Somewhat belatedly–but it was a great conference and I’ve had a lot to think about since I got home late on Friday night.

Last week, I attended the SARC IV, a regional conference of the SLA, as a student travel grant recipient of the Florida & Caribbean chapter. The location, St. Pete, was lovely and the hotel had great wireless. Not that I got much chance to use it–I was busy soaking up everything I could.

Here’s a run-down of the presentations I attended:

Collaboration: Erasing the lines in the sand–presented by Ruth V. Fuller

  • Team-oriented collaboration is more in vogue than leader-oriented collaboration, but in all cases a variety of political issues are likely to come into play. Successful collaborations are built on mutual benefit and firm deadlines.

Live Library Instruction for Distance Learners–presented by Catherine Levallée-Welch

  • Covered the use of Elluminate for distance library instruction. Of particular interest was the use of Elluminate for virtual office hours.

Core Competencies for Information Professionals of the 21st Century–presented by Rebecca Vargha

  • Moral of the story: learn how to change and change again. Track your professional and emotional competencies for suriving in the profession.

Managing Space Age Content–presented by Jeff Wolfe

  • Just about the coolest presentation ever. Mr. Wolfe discussed his use of InMagic’s Presto to build a digital library of shuttle images for NASA. Specific challenges were supporting diverse users and managing user permissions for SBU (sensitive but unclassified) information.

The Library: the Biographer’s Greatest Asset and Greatest Threat– presented by Graham Farmelo

  • Farmelo reflected on his experience at libraries and archives while writing his forthcoming bio of Paul Dirac. He has some questions for us: how can we improve security for unique documents while maintaining user accessibility, how can we offer better external research services such as translation & reasonable scanning/copying, and how can we work to create good archives of contemporary scientists’ lives.

Creating Digital Libraries, Practically Speaking–presented by Barbara Shearer, Inez Dinwoodie, and Deborah Balsamo

  • Shearer discussed building the library collection for the FSU School of Medicine, serving med students spread across the state and mandated to be 95% digital. She keeps an eagle eye on database subscription fees as even small fluctuations hit her budget hard. Her advice: if anyone ever offers you the chance to build something from the ground up, take it.
  • Dinwoodie discussed the information services at a federally funded research center in VA. Focused on access, maintaining visibility, and delivering value-added, filtered information. Keeping the info hub in the spotlight is important for continue existence. Uses an in-house product for social tagging of info resources.
  • Balsamo discussed creating a dig. library for the EPA national library network. Ambitious project to scan over 50k internal documents.

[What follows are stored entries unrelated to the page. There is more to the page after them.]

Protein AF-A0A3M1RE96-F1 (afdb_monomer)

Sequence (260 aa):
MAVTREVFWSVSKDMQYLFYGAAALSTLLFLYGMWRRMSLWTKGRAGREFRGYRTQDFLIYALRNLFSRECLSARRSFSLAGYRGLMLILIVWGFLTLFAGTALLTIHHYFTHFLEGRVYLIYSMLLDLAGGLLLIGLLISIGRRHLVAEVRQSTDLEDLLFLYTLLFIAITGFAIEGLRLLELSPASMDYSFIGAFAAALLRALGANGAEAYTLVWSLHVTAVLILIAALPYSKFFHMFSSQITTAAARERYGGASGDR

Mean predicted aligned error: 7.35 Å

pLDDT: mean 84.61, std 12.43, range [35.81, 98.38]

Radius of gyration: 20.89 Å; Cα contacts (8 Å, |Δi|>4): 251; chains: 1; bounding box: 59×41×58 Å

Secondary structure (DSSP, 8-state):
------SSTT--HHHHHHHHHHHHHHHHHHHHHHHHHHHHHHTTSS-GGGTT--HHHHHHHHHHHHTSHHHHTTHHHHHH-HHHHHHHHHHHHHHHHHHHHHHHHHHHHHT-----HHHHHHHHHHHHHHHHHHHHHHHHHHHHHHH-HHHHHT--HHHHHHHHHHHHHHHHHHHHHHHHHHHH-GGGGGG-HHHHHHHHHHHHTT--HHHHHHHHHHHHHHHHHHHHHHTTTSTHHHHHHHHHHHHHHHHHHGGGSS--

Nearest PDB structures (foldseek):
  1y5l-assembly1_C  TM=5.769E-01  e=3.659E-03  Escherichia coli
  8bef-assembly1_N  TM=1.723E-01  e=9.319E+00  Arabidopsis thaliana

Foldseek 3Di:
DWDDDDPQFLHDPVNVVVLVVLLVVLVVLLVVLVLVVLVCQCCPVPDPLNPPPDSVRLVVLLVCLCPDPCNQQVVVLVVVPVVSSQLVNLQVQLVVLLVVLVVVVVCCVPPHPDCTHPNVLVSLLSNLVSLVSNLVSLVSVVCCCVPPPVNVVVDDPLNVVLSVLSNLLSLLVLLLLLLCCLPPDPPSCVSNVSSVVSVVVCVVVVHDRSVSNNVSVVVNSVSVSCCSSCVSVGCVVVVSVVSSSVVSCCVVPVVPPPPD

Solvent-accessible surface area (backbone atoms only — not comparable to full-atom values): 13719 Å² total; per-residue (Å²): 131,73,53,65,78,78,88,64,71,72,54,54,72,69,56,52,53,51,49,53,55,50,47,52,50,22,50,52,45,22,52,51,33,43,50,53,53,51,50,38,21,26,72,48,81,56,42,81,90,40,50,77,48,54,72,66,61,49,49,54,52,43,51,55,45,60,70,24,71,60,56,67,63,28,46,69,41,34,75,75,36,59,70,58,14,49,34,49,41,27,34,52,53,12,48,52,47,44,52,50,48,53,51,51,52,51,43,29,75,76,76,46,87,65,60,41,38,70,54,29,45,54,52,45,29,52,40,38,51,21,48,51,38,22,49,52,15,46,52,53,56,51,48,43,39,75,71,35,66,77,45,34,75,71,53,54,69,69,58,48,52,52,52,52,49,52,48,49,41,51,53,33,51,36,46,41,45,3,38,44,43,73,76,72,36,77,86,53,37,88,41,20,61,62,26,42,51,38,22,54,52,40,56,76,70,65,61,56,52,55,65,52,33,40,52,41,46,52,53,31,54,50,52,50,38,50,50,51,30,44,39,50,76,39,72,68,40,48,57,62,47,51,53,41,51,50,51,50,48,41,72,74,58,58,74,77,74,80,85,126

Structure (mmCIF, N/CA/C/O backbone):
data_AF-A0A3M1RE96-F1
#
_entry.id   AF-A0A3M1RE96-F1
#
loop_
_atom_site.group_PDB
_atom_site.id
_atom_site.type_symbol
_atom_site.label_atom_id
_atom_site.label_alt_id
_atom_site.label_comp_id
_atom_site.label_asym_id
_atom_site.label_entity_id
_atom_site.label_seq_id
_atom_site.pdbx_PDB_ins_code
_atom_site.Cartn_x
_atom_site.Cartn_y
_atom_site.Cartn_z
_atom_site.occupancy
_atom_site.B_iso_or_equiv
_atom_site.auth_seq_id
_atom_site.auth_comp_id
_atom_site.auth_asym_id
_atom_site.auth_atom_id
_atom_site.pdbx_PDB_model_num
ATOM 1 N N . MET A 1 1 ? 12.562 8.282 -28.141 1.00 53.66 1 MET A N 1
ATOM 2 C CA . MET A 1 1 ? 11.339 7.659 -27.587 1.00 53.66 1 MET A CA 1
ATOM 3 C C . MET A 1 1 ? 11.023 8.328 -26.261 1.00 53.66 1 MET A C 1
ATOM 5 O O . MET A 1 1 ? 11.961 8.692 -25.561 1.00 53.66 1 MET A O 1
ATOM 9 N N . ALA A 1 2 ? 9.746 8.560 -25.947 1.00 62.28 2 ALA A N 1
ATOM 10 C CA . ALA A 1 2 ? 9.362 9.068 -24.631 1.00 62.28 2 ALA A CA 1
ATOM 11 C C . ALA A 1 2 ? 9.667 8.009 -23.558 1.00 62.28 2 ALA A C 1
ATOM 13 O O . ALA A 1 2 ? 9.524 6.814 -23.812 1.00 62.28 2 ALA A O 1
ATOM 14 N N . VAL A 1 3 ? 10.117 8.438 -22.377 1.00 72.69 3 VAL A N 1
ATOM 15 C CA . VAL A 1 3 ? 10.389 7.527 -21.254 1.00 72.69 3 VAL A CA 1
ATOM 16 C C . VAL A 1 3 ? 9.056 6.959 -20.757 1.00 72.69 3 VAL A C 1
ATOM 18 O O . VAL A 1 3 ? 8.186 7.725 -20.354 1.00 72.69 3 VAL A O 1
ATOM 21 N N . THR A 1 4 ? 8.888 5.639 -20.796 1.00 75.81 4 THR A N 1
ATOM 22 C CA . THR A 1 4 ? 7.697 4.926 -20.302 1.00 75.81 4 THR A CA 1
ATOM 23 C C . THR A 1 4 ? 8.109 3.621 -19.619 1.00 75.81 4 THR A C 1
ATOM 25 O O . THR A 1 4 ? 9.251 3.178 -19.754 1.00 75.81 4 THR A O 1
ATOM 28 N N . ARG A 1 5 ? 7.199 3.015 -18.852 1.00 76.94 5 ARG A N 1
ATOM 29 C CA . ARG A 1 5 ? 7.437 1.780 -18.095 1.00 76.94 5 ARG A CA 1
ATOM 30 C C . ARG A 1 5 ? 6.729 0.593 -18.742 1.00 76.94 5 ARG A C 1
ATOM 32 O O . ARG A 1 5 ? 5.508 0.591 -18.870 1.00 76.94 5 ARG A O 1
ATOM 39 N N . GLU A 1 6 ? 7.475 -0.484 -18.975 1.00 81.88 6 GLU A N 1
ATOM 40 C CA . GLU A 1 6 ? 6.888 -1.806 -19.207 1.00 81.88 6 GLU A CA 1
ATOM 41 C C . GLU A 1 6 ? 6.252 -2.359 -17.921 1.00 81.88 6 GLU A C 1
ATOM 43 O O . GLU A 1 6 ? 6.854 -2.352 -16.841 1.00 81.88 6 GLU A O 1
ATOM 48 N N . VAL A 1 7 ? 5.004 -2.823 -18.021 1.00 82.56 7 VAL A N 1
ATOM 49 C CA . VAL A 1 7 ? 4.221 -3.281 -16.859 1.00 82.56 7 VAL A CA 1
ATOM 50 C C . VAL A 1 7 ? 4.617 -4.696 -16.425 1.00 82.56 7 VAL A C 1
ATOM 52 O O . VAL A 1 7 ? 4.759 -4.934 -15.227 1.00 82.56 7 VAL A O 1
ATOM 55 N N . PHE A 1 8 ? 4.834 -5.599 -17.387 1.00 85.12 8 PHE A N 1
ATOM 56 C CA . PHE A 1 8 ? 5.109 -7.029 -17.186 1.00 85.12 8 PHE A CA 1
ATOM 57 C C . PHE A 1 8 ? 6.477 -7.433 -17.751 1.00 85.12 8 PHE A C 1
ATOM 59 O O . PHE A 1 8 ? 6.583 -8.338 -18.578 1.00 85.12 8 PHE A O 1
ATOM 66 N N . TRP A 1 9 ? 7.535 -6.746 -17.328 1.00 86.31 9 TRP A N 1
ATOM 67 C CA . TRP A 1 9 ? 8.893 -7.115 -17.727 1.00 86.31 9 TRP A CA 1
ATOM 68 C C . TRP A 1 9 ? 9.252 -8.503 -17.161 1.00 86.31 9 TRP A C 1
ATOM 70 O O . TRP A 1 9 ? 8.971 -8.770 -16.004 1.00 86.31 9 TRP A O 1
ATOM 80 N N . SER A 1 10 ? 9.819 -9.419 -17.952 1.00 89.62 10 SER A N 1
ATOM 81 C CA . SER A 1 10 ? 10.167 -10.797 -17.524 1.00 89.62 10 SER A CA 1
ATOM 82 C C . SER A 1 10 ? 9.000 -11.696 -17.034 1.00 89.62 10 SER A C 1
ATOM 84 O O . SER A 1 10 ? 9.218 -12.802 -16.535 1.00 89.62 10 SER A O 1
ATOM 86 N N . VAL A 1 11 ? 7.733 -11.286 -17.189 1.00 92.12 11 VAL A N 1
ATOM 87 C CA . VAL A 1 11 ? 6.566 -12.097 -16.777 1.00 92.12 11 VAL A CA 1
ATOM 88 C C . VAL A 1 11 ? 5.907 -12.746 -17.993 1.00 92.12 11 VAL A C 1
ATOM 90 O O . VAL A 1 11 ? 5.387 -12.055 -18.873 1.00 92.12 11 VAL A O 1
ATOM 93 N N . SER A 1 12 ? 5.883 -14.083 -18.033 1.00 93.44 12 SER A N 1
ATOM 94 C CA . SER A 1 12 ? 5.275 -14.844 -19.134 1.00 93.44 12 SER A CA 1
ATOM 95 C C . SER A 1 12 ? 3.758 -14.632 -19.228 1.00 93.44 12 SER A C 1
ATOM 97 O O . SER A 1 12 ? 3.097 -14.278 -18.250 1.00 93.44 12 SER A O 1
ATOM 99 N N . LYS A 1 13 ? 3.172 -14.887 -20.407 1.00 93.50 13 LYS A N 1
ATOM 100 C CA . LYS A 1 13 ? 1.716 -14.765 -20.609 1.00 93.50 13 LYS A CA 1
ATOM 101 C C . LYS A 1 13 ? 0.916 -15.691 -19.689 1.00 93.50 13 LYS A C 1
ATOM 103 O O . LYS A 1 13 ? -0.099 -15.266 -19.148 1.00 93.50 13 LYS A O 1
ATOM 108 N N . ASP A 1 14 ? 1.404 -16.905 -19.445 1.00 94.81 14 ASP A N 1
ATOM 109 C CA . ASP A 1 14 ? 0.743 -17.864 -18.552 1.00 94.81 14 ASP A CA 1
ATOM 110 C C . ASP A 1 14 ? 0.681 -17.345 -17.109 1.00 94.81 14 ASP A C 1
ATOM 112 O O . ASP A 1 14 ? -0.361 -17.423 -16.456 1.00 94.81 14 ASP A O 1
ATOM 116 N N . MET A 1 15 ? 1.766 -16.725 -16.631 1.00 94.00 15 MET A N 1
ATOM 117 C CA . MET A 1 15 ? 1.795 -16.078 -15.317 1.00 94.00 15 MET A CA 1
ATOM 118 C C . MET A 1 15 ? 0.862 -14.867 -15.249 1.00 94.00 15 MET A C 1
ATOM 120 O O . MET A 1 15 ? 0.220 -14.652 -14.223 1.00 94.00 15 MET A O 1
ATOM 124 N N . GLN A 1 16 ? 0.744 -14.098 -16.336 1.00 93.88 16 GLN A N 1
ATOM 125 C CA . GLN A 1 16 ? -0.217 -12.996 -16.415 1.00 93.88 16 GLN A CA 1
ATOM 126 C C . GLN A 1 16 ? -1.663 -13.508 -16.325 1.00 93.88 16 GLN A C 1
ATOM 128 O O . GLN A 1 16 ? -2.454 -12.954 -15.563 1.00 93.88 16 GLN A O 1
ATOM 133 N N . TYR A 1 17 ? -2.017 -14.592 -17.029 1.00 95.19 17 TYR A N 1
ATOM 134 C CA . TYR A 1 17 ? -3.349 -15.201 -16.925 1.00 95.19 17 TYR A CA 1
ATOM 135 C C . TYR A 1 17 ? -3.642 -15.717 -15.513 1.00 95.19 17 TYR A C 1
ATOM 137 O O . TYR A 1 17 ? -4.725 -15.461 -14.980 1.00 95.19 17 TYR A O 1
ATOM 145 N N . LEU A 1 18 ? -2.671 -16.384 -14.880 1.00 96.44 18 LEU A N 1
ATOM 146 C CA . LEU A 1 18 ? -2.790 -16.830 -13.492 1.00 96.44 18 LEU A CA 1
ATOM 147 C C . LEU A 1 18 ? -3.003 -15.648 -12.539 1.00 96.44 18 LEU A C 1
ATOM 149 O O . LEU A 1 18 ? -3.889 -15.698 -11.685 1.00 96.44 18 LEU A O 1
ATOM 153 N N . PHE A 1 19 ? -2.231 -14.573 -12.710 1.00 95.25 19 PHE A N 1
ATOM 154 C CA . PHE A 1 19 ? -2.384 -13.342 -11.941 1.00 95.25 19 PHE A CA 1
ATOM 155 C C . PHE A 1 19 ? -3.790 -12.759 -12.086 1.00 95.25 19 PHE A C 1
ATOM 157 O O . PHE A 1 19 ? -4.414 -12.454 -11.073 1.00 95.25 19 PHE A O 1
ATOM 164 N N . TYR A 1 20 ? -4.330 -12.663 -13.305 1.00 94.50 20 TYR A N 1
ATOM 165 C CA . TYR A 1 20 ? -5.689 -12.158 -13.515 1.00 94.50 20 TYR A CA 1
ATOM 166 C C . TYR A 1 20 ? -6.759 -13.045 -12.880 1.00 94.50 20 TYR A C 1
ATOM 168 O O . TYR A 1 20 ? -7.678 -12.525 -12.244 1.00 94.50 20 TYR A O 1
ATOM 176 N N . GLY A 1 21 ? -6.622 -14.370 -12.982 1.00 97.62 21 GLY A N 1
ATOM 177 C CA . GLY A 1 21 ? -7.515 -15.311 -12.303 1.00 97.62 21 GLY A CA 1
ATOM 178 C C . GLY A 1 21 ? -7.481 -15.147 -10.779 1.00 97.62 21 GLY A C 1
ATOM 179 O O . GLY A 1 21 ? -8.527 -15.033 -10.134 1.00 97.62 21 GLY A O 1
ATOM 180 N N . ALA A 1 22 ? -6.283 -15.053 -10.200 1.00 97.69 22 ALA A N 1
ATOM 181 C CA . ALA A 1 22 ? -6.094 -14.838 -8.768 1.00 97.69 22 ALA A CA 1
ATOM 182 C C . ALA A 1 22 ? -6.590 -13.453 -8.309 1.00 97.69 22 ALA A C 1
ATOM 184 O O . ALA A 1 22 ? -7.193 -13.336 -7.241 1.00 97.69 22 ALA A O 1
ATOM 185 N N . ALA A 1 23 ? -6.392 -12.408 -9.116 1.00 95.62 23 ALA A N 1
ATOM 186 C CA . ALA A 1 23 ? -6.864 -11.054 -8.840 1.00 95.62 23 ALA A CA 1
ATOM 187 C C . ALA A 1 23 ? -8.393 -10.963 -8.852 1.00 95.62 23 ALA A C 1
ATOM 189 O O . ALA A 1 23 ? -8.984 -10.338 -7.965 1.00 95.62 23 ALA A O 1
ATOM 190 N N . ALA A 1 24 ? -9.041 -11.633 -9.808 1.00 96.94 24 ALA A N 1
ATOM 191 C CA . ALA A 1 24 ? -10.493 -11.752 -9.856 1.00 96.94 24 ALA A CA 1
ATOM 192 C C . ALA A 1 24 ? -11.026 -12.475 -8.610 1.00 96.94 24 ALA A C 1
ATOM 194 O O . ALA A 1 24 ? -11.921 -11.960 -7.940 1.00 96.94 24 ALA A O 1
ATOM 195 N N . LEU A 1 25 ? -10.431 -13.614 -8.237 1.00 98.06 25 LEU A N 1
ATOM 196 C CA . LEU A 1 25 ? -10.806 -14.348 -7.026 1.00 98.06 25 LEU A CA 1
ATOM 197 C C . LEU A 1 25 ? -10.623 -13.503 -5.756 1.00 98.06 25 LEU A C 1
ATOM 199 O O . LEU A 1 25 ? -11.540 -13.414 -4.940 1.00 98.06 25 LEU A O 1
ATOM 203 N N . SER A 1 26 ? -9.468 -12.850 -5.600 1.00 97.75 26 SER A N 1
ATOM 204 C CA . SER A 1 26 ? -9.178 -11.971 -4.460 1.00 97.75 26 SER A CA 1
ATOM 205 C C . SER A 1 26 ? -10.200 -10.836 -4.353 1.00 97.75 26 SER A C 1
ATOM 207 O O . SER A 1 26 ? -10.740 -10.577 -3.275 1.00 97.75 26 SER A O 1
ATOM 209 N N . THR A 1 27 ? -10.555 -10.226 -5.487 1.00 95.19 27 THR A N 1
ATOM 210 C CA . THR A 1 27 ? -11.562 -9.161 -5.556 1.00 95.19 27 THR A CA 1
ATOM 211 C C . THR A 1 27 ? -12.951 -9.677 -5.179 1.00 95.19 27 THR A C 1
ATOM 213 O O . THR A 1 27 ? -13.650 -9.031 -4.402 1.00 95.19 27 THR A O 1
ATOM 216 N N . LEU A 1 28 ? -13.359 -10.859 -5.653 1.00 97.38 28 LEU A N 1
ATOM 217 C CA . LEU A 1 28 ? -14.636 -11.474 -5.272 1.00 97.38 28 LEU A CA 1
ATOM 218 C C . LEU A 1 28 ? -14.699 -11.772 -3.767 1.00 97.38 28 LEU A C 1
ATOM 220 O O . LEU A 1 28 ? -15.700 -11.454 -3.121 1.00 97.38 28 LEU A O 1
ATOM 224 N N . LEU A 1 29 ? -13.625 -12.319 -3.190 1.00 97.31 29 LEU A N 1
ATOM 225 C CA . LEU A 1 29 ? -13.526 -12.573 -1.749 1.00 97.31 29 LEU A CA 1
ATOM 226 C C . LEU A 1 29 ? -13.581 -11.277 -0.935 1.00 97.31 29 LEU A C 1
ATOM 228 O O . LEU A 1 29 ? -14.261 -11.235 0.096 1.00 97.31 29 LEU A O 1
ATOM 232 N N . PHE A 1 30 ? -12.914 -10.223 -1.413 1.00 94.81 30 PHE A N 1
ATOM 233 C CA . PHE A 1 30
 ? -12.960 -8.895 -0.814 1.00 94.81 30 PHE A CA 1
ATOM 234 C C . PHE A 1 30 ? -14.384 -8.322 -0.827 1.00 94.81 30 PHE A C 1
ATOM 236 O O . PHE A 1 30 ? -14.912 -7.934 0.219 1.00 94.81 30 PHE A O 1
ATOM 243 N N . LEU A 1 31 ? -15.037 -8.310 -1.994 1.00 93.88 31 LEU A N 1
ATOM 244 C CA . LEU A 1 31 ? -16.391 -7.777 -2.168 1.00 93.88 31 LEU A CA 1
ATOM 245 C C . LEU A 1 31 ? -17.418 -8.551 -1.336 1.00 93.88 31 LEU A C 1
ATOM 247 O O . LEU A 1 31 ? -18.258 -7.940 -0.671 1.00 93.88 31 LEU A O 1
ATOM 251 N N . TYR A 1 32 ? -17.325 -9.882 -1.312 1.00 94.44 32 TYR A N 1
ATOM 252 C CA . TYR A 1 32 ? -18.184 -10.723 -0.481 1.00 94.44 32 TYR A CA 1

Maybe you can tell, I’m really into digital libraries :)

Overall, I was impressed and inspired by the professionals that I met, the projects that they are taking on, and the tenacity with which they confront the challenges of operating a library in a setting that may or may not appreciate its value. At least, it needs to be reminded constantly, which is increasingly true for all libraries. Rebecca Vargha used a phrase I particularly liked to describe what it takes to thrive in this world: a determination to accept reality. Phrased like that, it’s quite a strength. Wishing for things to be better never gets you as far as working with what you have.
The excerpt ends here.